Dioxin dump leaking after hammered by Harvey

In a neighborhood not far from the San Jacinto River, the sheer force of Harvey-driven flooding is still on display, including a recreational vehicle picked up and left perched on a tree and a mobile home carried off its pad by the swift moving current.

Destruction is everywhere. It was the same water which slammed over the Superfund Site where 15,000 truckloads of Dioxin waste have been stored for half a century.

Residents like Greg Moss believe the toxin was likely lifted and left in yards and homes.

"It tells me it's time to dig those pits out and get rid of them and protect the public health," said Moss.

Less than half a mile from the waste pits is another example of what the flooding San Jacinto River left behind, specifically, a hole where a house once sat. The structure is simply gone.

It took a few weeks and the work of a dive team, but the Environmental Protection Agency has now confirmed what many had feared -- that traces of Dioxin more than two thousand times what scientists consider safe were detected in sediment outside the dump after the flood.

"This is a very real and serious situation," said activist Jackie Young of the Texas Health and Environment Alliance. "These contaminants are dangerous." 

Young also said the latest post-flood tests offer further alarming proof that tons of cancer-causing waste cannot be contained safely on and beneath a volatile river.

"We need the companies responsible for this site and anonymous groups who support containment to stop fighting -- stop fighting the EPA, stop fighting the community and do the right thing and take the waste out of the river," added Young.

Moss said is convinced the pits have claimed many lives already and will cause more cancer unless something is done.

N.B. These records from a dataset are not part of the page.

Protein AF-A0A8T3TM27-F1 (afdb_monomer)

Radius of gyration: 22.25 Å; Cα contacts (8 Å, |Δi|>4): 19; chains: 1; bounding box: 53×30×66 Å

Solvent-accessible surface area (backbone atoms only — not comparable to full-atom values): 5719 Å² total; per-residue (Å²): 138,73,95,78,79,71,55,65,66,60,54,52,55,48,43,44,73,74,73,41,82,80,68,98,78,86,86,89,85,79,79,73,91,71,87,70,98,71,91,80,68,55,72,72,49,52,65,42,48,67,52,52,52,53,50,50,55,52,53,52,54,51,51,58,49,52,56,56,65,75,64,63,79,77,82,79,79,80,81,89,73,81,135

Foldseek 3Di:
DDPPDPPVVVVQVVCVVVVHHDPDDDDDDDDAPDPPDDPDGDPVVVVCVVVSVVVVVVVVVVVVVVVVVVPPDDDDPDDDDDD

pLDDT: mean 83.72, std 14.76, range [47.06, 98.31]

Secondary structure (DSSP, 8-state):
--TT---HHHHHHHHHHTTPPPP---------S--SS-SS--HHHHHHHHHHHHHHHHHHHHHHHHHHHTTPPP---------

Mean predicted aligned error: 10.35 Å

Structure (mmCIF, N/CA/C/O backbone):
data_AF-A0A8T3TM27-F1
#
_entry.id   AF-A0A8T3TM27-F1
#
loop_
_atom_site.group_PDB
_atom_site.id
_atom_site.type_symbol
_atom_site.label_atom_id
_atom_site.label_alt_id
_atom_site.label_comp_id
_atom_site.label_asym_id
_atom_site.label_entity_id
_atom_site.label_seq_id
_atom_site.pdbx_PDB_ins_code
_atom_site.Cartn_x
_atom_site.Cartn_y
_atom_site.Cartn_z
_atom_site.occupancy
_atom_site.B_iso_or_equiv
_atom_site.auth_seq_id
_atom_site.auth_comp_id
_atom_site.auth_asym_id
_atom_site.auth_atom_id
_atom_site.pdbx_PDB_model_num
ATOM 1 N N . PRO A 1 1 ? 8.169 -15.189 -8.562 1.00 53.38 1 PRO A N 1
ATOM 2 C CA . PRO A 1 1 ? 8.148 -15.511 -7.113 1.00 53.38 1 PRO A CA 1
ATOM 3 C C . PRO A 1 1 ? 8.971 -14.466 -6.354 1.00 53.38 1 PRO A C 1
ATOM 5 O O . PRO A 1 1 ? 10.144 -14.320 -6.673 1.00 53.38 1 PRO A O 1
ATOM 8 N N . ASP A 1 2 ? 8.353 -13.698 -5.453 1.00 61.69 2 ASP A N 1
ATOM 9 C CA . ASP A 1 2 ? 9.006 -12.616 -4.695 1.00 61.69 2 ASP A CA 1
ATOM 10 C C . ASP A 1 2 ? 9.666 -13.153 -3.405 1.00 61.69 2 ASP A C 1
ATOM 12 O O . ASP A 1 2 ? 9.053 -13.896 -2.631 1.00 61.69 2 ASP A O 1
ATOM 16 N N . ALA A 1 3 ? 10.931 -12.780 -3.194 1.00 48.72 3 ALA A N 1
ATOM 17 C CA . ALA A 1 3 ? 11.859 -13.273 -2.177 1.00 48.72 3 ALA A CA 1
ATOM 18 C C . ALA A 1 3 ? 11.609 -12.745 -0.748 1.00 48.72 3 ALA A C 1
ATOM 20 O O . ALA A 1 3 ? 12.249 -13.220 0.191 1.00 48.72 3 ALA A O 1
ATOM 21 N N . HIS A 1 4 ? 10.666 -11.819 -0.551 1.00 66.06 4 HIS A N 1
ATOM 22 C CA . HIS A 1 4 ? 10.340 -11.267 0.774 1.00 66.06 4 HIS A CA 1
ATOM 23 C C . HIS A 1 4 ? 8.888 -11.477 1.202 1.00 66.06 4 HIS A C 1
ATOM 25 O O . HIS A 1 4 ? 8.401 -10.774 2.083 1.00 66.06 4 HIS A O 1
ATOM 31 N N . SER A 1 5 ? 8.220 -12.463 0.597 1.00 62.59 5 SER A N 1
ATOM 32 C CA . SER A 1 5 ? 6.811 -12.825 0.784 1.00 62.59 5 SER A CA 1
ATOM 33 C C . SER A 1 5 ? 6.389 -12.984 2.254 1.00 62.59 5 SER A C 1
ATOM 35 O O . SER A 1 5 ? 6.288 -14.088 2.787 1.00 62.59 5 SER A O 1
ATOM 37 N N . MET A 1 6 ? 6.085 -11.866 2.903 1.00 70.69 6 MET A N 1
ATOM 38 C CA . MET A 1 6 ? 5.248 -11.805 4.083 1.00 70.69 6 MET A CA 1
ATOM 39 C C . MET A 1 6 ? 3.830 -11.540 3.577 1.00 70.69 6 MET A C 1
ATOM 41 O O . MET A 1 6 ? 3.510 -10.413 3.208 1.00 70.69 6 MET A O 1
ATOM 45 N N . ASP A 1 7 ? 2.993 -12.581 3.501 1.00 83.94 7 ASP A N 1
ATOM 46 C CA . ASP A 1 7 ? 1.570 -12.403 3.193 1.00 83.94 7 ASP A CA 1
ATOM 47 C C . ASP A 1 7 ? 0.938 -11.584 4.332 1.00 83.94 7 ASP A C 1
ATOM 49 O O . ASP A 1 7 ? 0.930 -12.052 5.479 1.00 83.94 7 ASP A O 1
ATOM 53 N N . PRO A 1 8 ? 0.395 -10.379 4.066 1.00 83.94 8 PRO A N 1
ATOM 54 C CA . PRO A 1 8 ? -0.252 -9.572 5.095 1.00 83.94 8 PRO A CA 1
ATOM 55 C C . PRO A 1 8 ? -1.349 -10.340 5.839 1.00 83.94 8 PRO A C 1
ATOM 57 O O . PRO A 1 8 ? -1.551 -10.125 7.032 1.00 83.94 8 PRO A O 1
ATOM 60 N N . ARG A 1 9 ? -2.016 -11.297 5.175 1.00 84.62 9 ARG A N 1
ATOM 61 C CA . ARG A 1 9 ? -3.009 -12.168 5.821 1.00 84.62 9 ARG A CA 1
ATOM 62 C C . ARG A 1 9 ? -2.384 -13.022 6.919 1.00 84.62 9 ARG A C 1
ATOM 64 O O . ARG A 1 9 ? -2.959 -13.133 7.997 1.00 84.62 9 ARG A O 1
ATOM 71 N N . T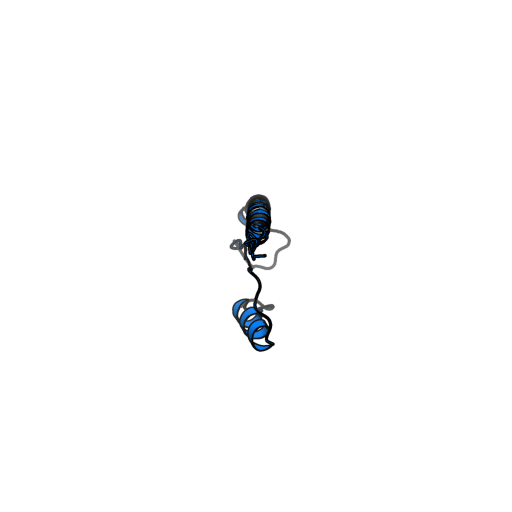HR A 1 10 ? -1.208 -13.595 6.668 1.00 88.25 10 THR A N 1
ATOM 72 C CA . THR A 1 10 ? -0.470 -14.393 7.656 1.00 88.25 10 THR A CA 1
ATOM 73 C C . THR A 1 10 ? -0.039 -13.543 8.848 1.00 88.25 10 THR A C 1
ATOM 75 O O . THR A 1 10 ? -0.139 -14.000 9.984 1.00 88.25 10 THR A O 1
ATOM 78 N N . VAL A 1 11 ? 0.377 -12.295 8.621 1.00 86.38 11 VAL A N 1
ATOM 79 C CA . VAL A 1 11 ? 0.740 -11.359 9.701 1.00 86.38 11 VAL A CA 1
ATOM 80 C C . VAL A 1 11 ? -0.459 -11.037 10.580 1.00 86.38 11 VAL A C 1
ATOM 82 O O . VAL A 1 11 ? -0.363 -11.119 11.803 1.00 86.38 11 VAL A O 1
ATOM 85 N N . PHE A 1 12 ? -1.595 -10.694 9.973 1.00 88.31 12 PHE A N 1
ATOM 86 C CA . PHE A 1 12 ? -2.807 -10.353 10.713 1.00 88.31 12 PHE A CA 1
ATOM 87 C C . PHE A 1 12 ? -3.350 -11.551 11.497 1.00 88.31 12 PHE A C 1
ATOM 89 O O . PHE A 1 12 ? -3.627 -11.410 12.685 1.00 88.31 12 PHE A O 1
ATOM 96 N N . ALA A 1 13 ? -3.383 -12.742 10.891 1.00 87.88 13 ALA A N 1
ATOM 97 C CA . ALA A 1 13 ? -3.769 -13.971 11.585 1.00 87.88 13 ALA A CA 1
ATOM 98 C C . ALA A 1 13 ? -2.841 -14.289 12.773 1.00 87.88 13 ALA A C 1
ATOM 100 O O . ALA A 1 13 ? -3.292 -14.743 13.826 1.00 87.88 13 ALA A O 1
ATOM 101 N N . TYR A 1 14 ? -1.538 -14.026 12.635 1.00 88.19 14 TYR A N 1
ATOM 102 C CA . TYR A 1 14 ? -0.586 -14.210 13.727 1.00 88.19 14 TYR A CA 1
ATOM 103 C C . TYR A 1 14 ? -0.810 -13.207 14.870 1.00 88.19 14 TYR A C 1
ATOM 105 O O . TYR A 1 14 ? -0.818 -13.610 16.034 1.00 88.19 14 TYR A O 1
ATOM 113 N N . LEU A 1 15 ? -1.048 -11.927 14.563 1.00 87.88 15 LEU A N 1
ATOM 114 C CA . LEU A 1 15 ? -1.378 -10.908 15.570 1.00 87.88 15 LEU A CA 1
ATOM 115 C C . LEU A 1 15 ? -2.626 -11.286 16.382 1.00 87.88 15 LEU A C 1
ATOM 117 O O . LEU A 1 15 ? -2.584 -11.233 17.612 1.00 87.88 15 LEU A O 1
ATOM 121 N N . GLU A 1 16 ? -3.684 -11.751 15.711 1.00 87.12 16 GLU A N 1
ATOM 122 C CA . GLU A 1 16 ? -4.898 -12.253 16.366 1.00 87.12 16 GLU A CA 1
ATOM 123 C C . GLU A 1 16 ? -4.593 -13.433 17.301 1.00 87.12 16 GLU A C 1
ATOM 125 O 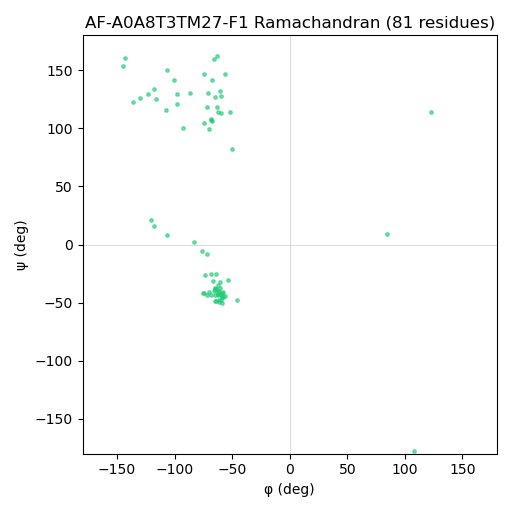O . GLU A 1 16 ? -5.073 -13.469 18.436 1.00 87.12 16 GLU A O 1
ATOM 130 N N . SER A 1 17 ? -3.739 -14.372 16.872 1.00 89.75 17 SER A N 1
ATOM 131 C CA . SER A 1 17 ? -3.373 -15.553 17.671 1.00 89.75 17 SER A CA 1
ATOM 132 C C . SER A 1 17 ? -2.622 -15.227 18.970 1.00 89.75 17 SER A C 1
ATOM 134 O O . SER A 1 17 ? -2.699 -15.989 19.932 1.00 89.75 17 SER A O 1
ATOM 136 N N . MET A 1 18 ? -1.934 -14.083 19.027 1.00 90.12 18 MET A N 1
ATOM 137 C CA . MET A 1 18 ? -1.253 -13.591 20.232 1.00 90.12 18 MET A CA 1
ATOM 138 C C . MET A 1 18 ? -2.196 -12.847 21.197 1.00 90.12 18 MET A C 1
ATOM 140 O O . MET A 1 18 ? -1.749 -12.346 22.228 1.00 90.12 18 MET A O 1
ATOM 144 N N . GLY A 1 19 ? -3.495 -12.771 20.884 1.00 85.50 19 GLY A N 1
ATOM 145 C CA . GLY A 1 19 ? -4.517 -12.143 21.725 1.00 85.50 19 GLY A CA 1
ATOM 146 C C . GLY A 1 19 ? -4.642 -10.626 21.555 1.00 85.50 19 GLY A C 1
ATOM 147 O O . GLY A 1 19 ? -5.347 -9.984 22.333 1.00 85.50 19 GLY A O 1
ATOM 148 N N . GLY A 1 20 ? -3.975 -10.043 20.555 1.00 82.50 20 GLY A N 1
ATOM 149 C CA . GLY A 1 20 ? -4.119 -8.633 20.199 1.00 82.50 20 GLY A CA 1
ATOM 150 C C . GLY A 1 20 ? -5.084 -8.457 19.023 1.00 82.50 20 GLY A C 1
ATOM 151 O O . GLY A 1 20 ? -4.902 -9.121 18.004 1.00 82.50 20 GLY A O 1
ATOM 152 N N . PRO A 1 21 ? -6.093 -7.568 19.099 1.00 82.94 21 PRO A N 1
ATOM 153 C CA . PRO A 1 21 ? -6.892 -7.242 17.926 1.00 82.94 21 PRO A CA 1
ATOM 154 C C . PRO A 1 21 ? -6.029 -6.496 16.904 1.00 82.94 21 PRO A C 1
ATOM 156 O O . PRO A 1 21 ? -5.229 -5.630 17.267 1.00 82.94 21 PRO A O 1
ATOM 159 N N . VAL A 1 22 ? -6.226 -6.779 15.617 1.00 82.12 22 VAL A N 1
ATOM 160 C CA . VAL A 1 22 ? -5.633 -5.962 14.555 1.00 82.12 22 VAL A CA 1
ATOM 161 C C . VAL A 1 22 ? -6.378 -4.622 14.534 1.00 82.12 22 VAL A C 1
ATOM 163 O O . VAL A 1 22 ? -7.595 -4.610 14.323 1.00 82.12 22 VAL A O 1
ATOM 166 N N . PRO A 1 23 ? -5.703 -3.483 14.783 1.00 83.19 23 PRO A N 1
ATOM 167 C CA . PRO A 1 23 ? -6.352 -2.186 14.683 1.00 83.19 23 PRO A CA 1
ATOM 168 C C . PRO A 1 23 ? -6.796 -1.949 13.241 1.00 83.19 23 PRO A C 1
ATOM 170 O O . PRO A 1 23 ? -6.305 -2.584 12.303 1.00 83.19 23 PRO A O 1
ATOM 173 N N . ARG A 1 24 ? -7.713 -1.001 13.043 1.00 86.81 24 ARG A N 1
ATOM 174 C CA . ARG A 1 24 ? -8.135 -0.612 11.699 1.00 86.81 24 ARG A CA 1
ATOM 175 C C . ARG A 1 24 ? -6.908 -0.292 10.837 1.00 86.81 24 ARG A C 1
ATOM 177 O O . ARG A 1 24 ? -6.175 0.649 11.113 1.00 86.81 24 ARG A O 1
ATOM 184 N N . THR A 1 25 ? -6.699 -1.115 9.814 1.00 88.50 25 THR A N 1
ATOM 185 C CA . THR A 1 25 ? -5.503 -1.100 8.970 1.00 88.50 25 THR A CA 1
ATOM 186 C C . THR A 1 25 ? -5.924 -0.898 7.521 1.00 88.50 25 THR A C 1
ATOM 188 O O . THR A 1 25 ? -6.818 -1.584 7.026 1.00 88.50 25 THR A O 1
ATOM 191 N N . LEU A 1 26 ? -5.292 0.061 6.848 1.00 91.81 26 LEU A N 1
ATOM 192 C CA . LEU A 1 26 ? -5.545 0.414 5.453 1.00 91.81 26 LEU A CA 1
ATOM 193 C C . LEU A 1 26 ? -4.277 0.163 4.639 1.00 91.81 26 LEU A C 1
ATOM 195 O O . LEU A 1 26 ? -3.189 0.548 5.061 1.00 91.81 26 LEU A O 1
ATOM 199 N N . ILE A 1 27 ? -4.418 -0.474 3.476 1.00 91.06 27 ILE A N 1
ATOM 200 C CA . ILE A 1 27 ? -3.303 -0.793 2.578 1.00 91.06 27 ILE A CA 1
ATOM 201 C C . ILE A 1 27 ? -3.518 -0.037 1.268 1.00 91.06 27 ILE A C 1
ATOM 203 O O . ILE A 1 27 ? -4.566 -0.172 0.640 1.00 91.06 27 ILE A O 1
ATOM 207 N N . VAL A 1 28 ? -2.518 0.742 0.855 1.00 94.19 28 VAL A N 1
ATOM 208 C CA . VAL A 1 28 ? -2.494 1.436 -0.439 1.00 94.19 28 VAL A CA 1
ATOM 209 C C . VAL A 1 28 ? -1.486 0.720 -1.331 1.00 94.19 28 VAL A C 1
ATOM 211 O O . VAL A 1 28 ? -0.301 0.676 -1.013 1.00 94.19 28 VAL A O 1
ATOM 214 N N . GLY A 1 29 ? -1.969 0.130 -2.423 1.00 92.69 29 GLY A N 1
ATOM 215 C CA . GLY A 1 29 ? -1.146 -0.586 -3.396 1.00 92.69 29 GLY A CA 1
ATOM 216 C C . GLY A 1 29 ? -0.977 0.194 -4.698 1.00 92.69 29 GLY A C 1
ATOM 217 O O . GLY A 1 29 ? -1.868 0.938 -5.102 1.00 92.69 29 GLY A O 1
ATOM 218 N N . CYS A 1 30 ? 0.154 -0.017 -5.367 1.00 94.88 30 CYS A N 1
ATOM 219 C CA . CYS A 1 30 ? 0.397 0.400 -6.745 1.00 94.88 30 CYS A CA 1
ATOM 220 C C . CYS A 1 30 ? 0.935 -0.807 -7.512 1.00 94.88 30 CYS A C 1
ATOM 222 O O . CYS A 1 30 ? 1.913 -1.416 -7.082 1.00 94.88 30 CYS A O 1
ATOM 224 N N . GLU A 1 31 ? 0.300 -1.159 -8.626 1.00 94.12 31 GLU A N 1
ATOM 225 C CA . GLU A 1 31 ? 0.759 -2.267 -9.462 1.00 94.12 31 GLU A CA 1
ATOM 226 C C . GLU A 1 31 ? 2.059 -1.877 -10.191 1.00 94.12 31 GLU A C 1
ATOM 228 O O . GLU A 1 31 ? 2.126 -0.785 -10.769 1.00 94.12 31 GLU A O 1
ATOM 233 N N . PRO A 1 32 ? 3.112 -2.714 -10.145 1.00 93.81 32 PRO A N 1
ATOM 234 C CA . PRO A 1 32 ? 4.339 -2.453 -10.881 1.00 93.81 32 PRO A CA 1
ATOM 235 C C . PRO A 1 32 ? 4.144 -2.718 -12.379 1.00 93.81 32 PRO A C 1
ATOM 237 O O . PRO A 1 32 ? 3.435 -3.641 -12.767 1.00 93.81 32 PRO A O 1
ATOM 240 N N . LEU A 1 33 ? 4.829 -1.950 -13.231 1.00 96.19 33 LEU A N 1
ATOM 241 C CA . LEU A 1 33 ? 4.894 -2.253 -14.668 1.00 96.19 33 LEU A CA 1
ATOM 242 C C . LEU A 1 33 ? 5.821 -3.443 -14.960 1.00 96.19 33 LEU A C 1
ATOM 244 O O . LEU A 1 33 ? 5.515 -4.273 -15.808 1.00 96.19 33 LEU A O 1
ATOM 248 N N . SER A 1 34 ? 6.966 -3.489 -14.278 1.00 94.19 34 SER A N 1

"You've got seven-year olds that are dying," added Moss. "You've got twenty-year olds that are dying. You've got 25-year olds that are dying and they should be living a good happy, healthy life."

Advocates of leaving the Dioxin where it is entombed in a permanent structure have suggested that the "temporary cap" held up pretty well through the storm. But the EPA discovery of leaked Dioxin renders that claim insupportable.

EPA Administrator Scott Pruitt will deliver his final decision on the dump's future by Oct. 14.